Just hours after Michigan State arrived in Charlottesville, Virginia, on Tuesday for its matchup the next day with Virginia as part of the ACC/Big Ten Challenge, the Spartans found out they made the journey for nothing. Not long before midnight, Virginia announced it had to cancel the game between the fourth-ranked Spartans and the 18th-ranked Cavaliers because of COVID-19 issues within the Virginia program.

Tom Izzo tested positive for COVID-19 earlier this year.

So, by late Wednesday morning, Michigan State was headed back home with its next game scheduled for Sunday when it hosts Oakland in what was supposed to be the final nonconference game.

We say “supposed to be” because there’s no clear plan yet on what to do with the lost game at Virginia. As of Wednesday morning, there had been no announcement about rescheduling the game nor any indication the Spartans might try and replace the game by scheduling another team.

Michigan State had seven nonconference games scheduled — the maximum number allowed — and could find another opponent. But assuming there is no last-minute addition to the schedule, the game against the Golden Grizzlies will be it before Big Ten play is set to start on Dec. 20 with a trip to Northwestern. 

It’s all part of life trying to play basketball — or any sport, really — in the middle of a global pandemic. By Tuesday night, at least 50 Division I college basketball games had been postponed or canceled because of COVID-19 with three of those affecting the ACC/Big Ten Challenge.

First to fall was the Wisconsin-Louisville game scheduled for Wednesday followed by Michigan-N.C. State, also scheduled for Wednesday. The Badgers and Wolverines already have replaced those games with Wisconsin hosting Rhode Island and Michigan hosting Toledo, both being played on Wednesday.

The constant shifting in schedules and the essential isolation can be difficult for teams, especially the players. It’s something Michigan State coach Tom Izzo said his program is playing close attention to while they try and make their way through the schedule, doing whatever they can to keep players from sitting alone in their apartments.

“I think the biggest one is just spending time with him,” Izzo said. “You know, 40 years ago I don't know if I could have done what they're doing in college. They’re almost in prison. And I don't want to make light of it, but it's more difficult than we all think.

“But we’ve tried to do things with families, and we've tried to do things with a lot of texting, some Zoom calls with them, just to try to keep them from sitting in an apartment and not doing things. We even moved our study sessions in that they were on Zoom before and now we've done some things here in the arena. Again, it’s just to basically get them out of sitting around in an apartment or lying in bed looking at a computer.”

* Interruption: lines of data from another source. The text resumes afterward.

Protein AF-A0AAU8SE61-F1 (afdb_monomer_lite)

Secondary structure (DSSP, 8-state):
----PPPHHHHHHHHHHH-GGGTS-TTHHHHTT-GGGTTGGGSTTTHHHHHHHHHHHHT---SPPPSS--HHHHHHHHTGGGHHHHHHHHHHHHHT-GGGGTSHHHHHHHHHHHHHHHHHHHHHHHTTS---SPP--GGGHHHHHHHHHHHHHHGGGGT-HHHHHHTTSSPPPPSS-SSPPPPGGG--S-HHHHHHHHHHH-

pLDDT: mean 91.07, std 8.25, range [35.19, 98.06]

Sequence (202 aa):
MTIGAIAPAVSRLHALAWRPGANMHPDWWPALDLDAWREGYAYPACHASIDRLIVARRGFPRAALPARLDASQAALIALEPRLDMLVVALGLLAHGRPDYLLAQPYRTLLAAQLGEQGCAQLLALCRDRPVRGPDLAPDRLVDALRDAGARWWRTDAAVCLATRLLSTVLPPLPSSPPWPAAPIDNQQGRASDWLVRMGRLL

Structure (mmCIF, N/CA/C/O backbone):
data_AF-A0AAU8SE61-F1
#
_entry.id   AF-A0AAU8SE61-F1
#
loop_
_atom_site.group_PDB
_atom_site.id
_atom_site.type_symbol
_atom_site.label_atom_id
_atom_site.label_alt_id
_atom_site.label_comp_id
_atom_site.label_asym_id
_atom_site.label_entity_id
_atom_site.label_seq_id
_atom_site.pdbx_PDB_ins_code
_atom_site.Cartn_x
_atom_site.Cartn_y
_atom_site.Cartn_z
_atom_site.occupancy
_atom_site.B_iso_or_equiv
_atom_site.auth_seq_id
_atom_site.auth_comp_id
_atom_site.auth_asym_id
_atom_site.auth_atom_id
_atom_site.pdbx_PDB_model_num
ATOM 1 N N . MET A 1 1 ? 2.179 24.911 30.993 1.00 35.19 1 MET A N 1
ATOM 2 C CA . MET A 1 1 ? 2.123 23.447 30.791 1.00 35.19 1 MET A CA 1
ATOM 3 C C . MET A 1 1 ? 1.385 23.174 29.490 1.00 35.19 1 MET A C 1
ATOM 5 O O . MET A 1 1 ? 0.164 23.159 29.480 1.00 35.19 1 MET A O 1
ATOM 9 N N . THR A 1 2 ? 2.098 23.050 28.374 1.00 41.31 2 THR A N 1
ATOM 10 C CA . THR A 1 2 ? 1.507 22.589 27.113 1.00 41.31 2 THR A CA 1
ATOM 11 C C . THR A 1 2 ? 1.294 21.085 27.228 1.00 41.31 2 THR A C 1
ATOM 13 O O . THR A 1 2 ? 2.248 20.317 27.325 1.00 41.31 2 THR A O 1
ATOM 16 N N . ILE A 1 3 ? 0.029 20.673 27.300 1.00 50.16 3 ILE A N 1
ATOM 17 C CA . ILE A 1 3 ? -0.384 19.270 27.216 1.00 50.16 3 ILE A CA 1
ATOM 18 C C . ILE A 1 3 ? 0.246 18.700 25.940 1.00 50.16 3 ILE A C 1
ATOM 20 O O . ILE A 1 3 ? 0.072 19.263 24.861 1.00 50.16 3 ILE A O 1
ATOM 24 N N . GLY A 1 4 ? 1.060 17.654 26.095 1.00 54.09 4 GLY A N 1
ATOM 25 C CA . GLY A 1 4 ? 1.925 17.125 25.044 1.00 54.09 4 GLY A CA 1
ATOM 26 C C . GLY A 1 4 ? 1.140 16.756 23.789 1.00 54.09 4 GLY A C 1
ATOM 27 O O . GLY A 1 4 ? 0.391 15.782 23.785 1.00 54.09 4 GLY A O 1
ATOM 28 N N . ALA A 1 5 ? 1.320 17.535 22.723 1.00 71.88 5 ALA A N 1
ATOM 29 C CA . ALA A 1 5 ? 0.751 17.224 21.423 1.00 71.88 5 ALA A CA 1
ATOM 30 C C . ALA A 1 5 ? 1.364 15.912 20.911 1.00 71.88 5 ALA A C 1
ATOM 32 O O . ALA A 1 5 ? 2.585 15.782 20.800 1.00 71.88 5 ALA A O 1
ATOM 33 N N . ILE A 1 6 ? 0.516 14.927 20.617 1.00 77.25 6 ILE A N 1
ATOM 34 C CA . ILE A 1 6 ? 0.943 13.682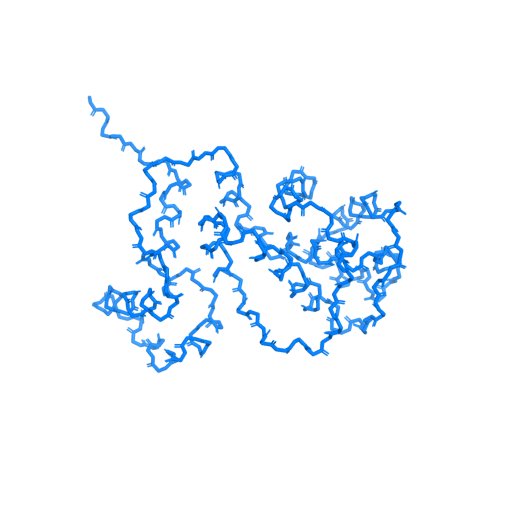 19.976 1.00 77.25 6 ILE A CA 1
ATOM 35 C C . ILE A 1 6 ? 1.443 14.031 18.570 1.00 77.25 6 ILE A C 1
ATOM 37 O O . ILE A 1 6 ? 0.778 14.762 17.835 1.00 77.25 6 ILE A O 1
ATOM 41 N N . ALA A 1 7 ? 2.616 13.518 18.192 1.00 88.12 7 ALA A N 1
ATOM 42 C CA . ALA A 1 7 ? 3.176 13.764 16.867 1.00 88.12 7 ALA A CA 1
ATOM 43 C C . ALA A 1 7 ? 2.209 13.265 15.767 1.00 88.12 7 ALA A C 1
ATOM 45 O O . ALA A 1 7 ? 1.716 12.138 15.880 1.00 88.12 7 ALA A O 1
ATOM 46 N N . PRO A 1 8 ? 1.977 14.022 14.675 1.00 90.69 8 PRO A N 1
ATOM 47 C CA . PRO A 1 8 ? 0.984 13.666 13.654 1.00 90.69 8 PRO A CA 1
ATOM 48 C C . PRO A 1 8 ? 1.141 12.251 13.080 1.00 90.69 8 PRO A C 1
ATOM 50 O O . PRO A 1 8 ? 0.154 11.545 12.885 1.00 90.69 8 PRO A O 1
ATOM 53 N N . ALA A 1 9 ? 2.380 11.797 12.873 1.00 92.56 9 ALA A N 1
ATOM 54 C CA . ALA A 1 9 ? 2.660 10.453 12.370 1.00 92.56 9 ALA A CA 1
ATOM 55 C C . ALA A 1 9 ? 2.249 9.343 13.361 1.00 92.56 9 ALA A C 1
ATOM 57 O O . ALA A 1 9 ? 1.746 8.301 12.943 1.00 92.56 9 ALA A O 1
ATOM 58 N N . VAL A 1 10 ? 2.395 9.576 14.672 1.00 94.00 10 VAL A N 1
ATOM 59 C CA . VAL A 1 10 ? 1.920 8.649 15.716 1.00 94.00 10 VAL A CA 1
ATOM 60 C C . VAL A 1 10 ? 0.393 8.590 15.689 1.00 94.00 10 VAL A C 1
ATOM 62 O O . VAL A 1 10 ? -0.181 7.502 15.659 1.00 94.00 10 VAL A O 1
ATOM 65 N N . SER A 1 11 ? -0.275 9.745 15.615 1.00 94.12 11 SER A N 1
ATOM 66 C CA . SER A 1 11 ? -1.736 9.806 15.485 1.00 94.12 11 SER A CA 1
ATOM 67 C C . SER A 1 11 ? -2.234 9.075 14.237 1.00 94.12 11 SER A C 1
ATOM 69 O O . SER A 1 11 ? -3.220 8.338 14.316 1.00 94.12 11 SER A O 1
ATOM 71 N N . ARG A 1 12 ? -1.538 9.217 13.100 1.00 95.56 12 ARG A N 1
ATOM 72 C CA . ARG A 1 12 ? -1.888 8.510 11.863 1.00 95.56 12 ARG A CA 1
ATOM 73 C C . ARG A 1 12 ? -1.726 6.999 12.002 1.00 95.56 12 ARG A C 1
ATOM 75 O O . ARG A 1 12 ? -2.655 6.268 11.667 1.00 95.56 12 ARG A O 1
ATOM 82 N N . LEU A 1 13 ? -0.613 6.532 12.572 1.00 95.56 13 LEU A N 1
ATOM 83 C CA . LEU A 1 13 ? -0.398 5.107 12.839 1.00 95.56 13 LEU A CA 1
ATOM 84 C C . LEU A 1 13 ? -1.525 4.524 13.710 1.00 95.56 13 LEU A C 1
ATOM 86 O O . LEU A 1 13 ? -2.066 3.462 13.403 1.00 95.56 13 LEU A O 1
ATOM 90 N N . HIS A 1 14 ? -1.915 5.236 14.771 1.00 95.38 14 HIS A N 1
ATOM 91 C CA . HIS A 1 14 ? -3.021 4.827 15.637 1.00 95.38 14 HIS A CA 1
ATOM 92 C C . HIS A 1 14 ? -4.363 4.770 14.895 1.00 95.38 14 HIS A C 1
ATOM 94 O O . HIS A 1 14 ? -5.135 3.837 15.121 1.00 95.38 14 HIS A O 1
ATOM 100 N N . ALA A 1 15 ? -4.638 5.717 13.995 1.00 95.94 15 ALA A N 1
ATOM 101 C CA . ALA A 1 15 ? -5.853 5.703 13.183 1.00 95.94 15 ALA A CA 1
ATOM 102 C C . ALA A 1 15 ? -5.919 4.465 12.270 1.00 95.94 15 ALA A C 1
ATOM 104 O O . ALA A 1 15 ? -6.926 3.760 12.277 1.00 95.94 15 ALA A O 1
ATOM 105 N N . LEU A 1 16 ? -4.827 4.135 11.569 1.00 96.81 16 LEU A N 1
ATOM 106 C CA . LEU A 1 16 ? -4.732 2.928 10.730 1.00 96.81 16 LEU A CA 1
ATOM 107 C C . LEU A 1 16 ? -4.941 1.633 11.535 1.00 96.81 16 LEU A C 1
ATOM 109 O O . LEU A 1 16 ? -5.471 0.628 11.047 1.00 96.81 16 LEU A O 1
ATOM 113 N N . ALA A 1 17 ? -4.504 1.640 12.791 1.00 96.50 17 ALA A N 1
ATOM 114 C CA . ALA A 1 17 ? -4.543 0.473 13.654 1.00 96.50 17 ALA A CA 1
ATOM 115 C C . ALA A 1 17 ? -5.897 0.232 14.324 1.00 96.50 17 ALA A C 1
ATOM 117 O O . ALA A 1 17 ? -6.318 -0.918 14.436 1.00 96.50 17 ALA A O 1
ATOM 118 N N . TRP A 1 18 ? -6.564 1.294 14.770 1.00 96.25 18 TRP A N 1
ATOM 119 C CA . TRP A 1 18 ? -7.728 1.182 15.653 1.00 96.25 18 TRP A CA 1
ATOM 120 C C . TRP A 1 18 ? -9.012 1.754 15.070 1.00 96.25 18 TRP A C 1
ATOM 122 O O . TRP A 1 18 ? -10.069 1.568 15.659 1.00 96.25 18 TRP A O 1
ATOM 132 N N . ARG A 1 19 ? -8.931 2.426 13.918 1.00 96.56 19 ARG A N 1
ATOM 133 C CA . ARG A 1 19 ? -10.091 2.900 13.157 1.00 96.56 19 ARG A CA 1
ATOM 134 C C . ARG A 1 19 ? -10.050 2.406 11.706 1.00 96.56 19 ARG A C 1
ATOM 136 O O . ARG A 1 19 ? -10.163 3.223 10.790 1.00 96.56 19 ARG A O 1
ATOM 143 N N . PRO A 1 20 ? -9.768 1.114 11.453 1.00 97.12 20 PRO A N 1
ATOM 144 C CA . PRO A 1 20 ? -9.515 0.635 10.103 1.00 97.12 20 PRO A CA 1
ATOM 145 C C . PRO A 1 20 ? -10.697 0.827 9.150 1.00 97.12 20 PRO A C 1
ATOM 147 O O . PRO A 1 20 ? -10.440 1.112 7.989 1.00 97.12 20 PRO A O 1
ATOM 150 N N . GLY A 1 21 ? -11.954 0.772 9.598 1.00 96.81 21 GLY A N 1
ATOM 151 C CA . GLY A 1 21 ? -13.111 0.939 8.711 1.00 96.81 21 GLY A CA 1
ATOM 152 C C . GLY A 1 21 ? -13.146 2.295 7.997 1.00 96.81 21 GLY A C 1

How long college basketball is willing to push it in this environment is questionable. Some have been critical of nonconference games being played at this point while others wonder if games should be played at all.

After his team lost to Illinois on Tuesday, Duke coach Mike Krzyzewski said he wondered if it was wise to keep playing.

“I don’t think it feels right to anybody,” Krzyzewski said. “I mean everyone is concerned.

“You have 2,000 deaths a day. You have 200,000 cases. People are saying the next six weeks are going be the worst. To me, it’s already pretty bad. On the other side of it, there are these vaccines that are coming out. By the end of the month 20 million vaccine shots will be given. By the end of January or in February, another 100 million. Should we not reassess that? See just what would be best?

“Look, I just got my butt beat by a lot,” Krzyzewski added. “Anything I say, someone can say, ‘He’s saying that because he got his butt beat.’ Do I think things should be done a little bit different? I mean, yeah. A lot of kids aren’t going to be able to go home for Christmas. It’s probably a time when they should, for mental health. But we’re just plowing through this.”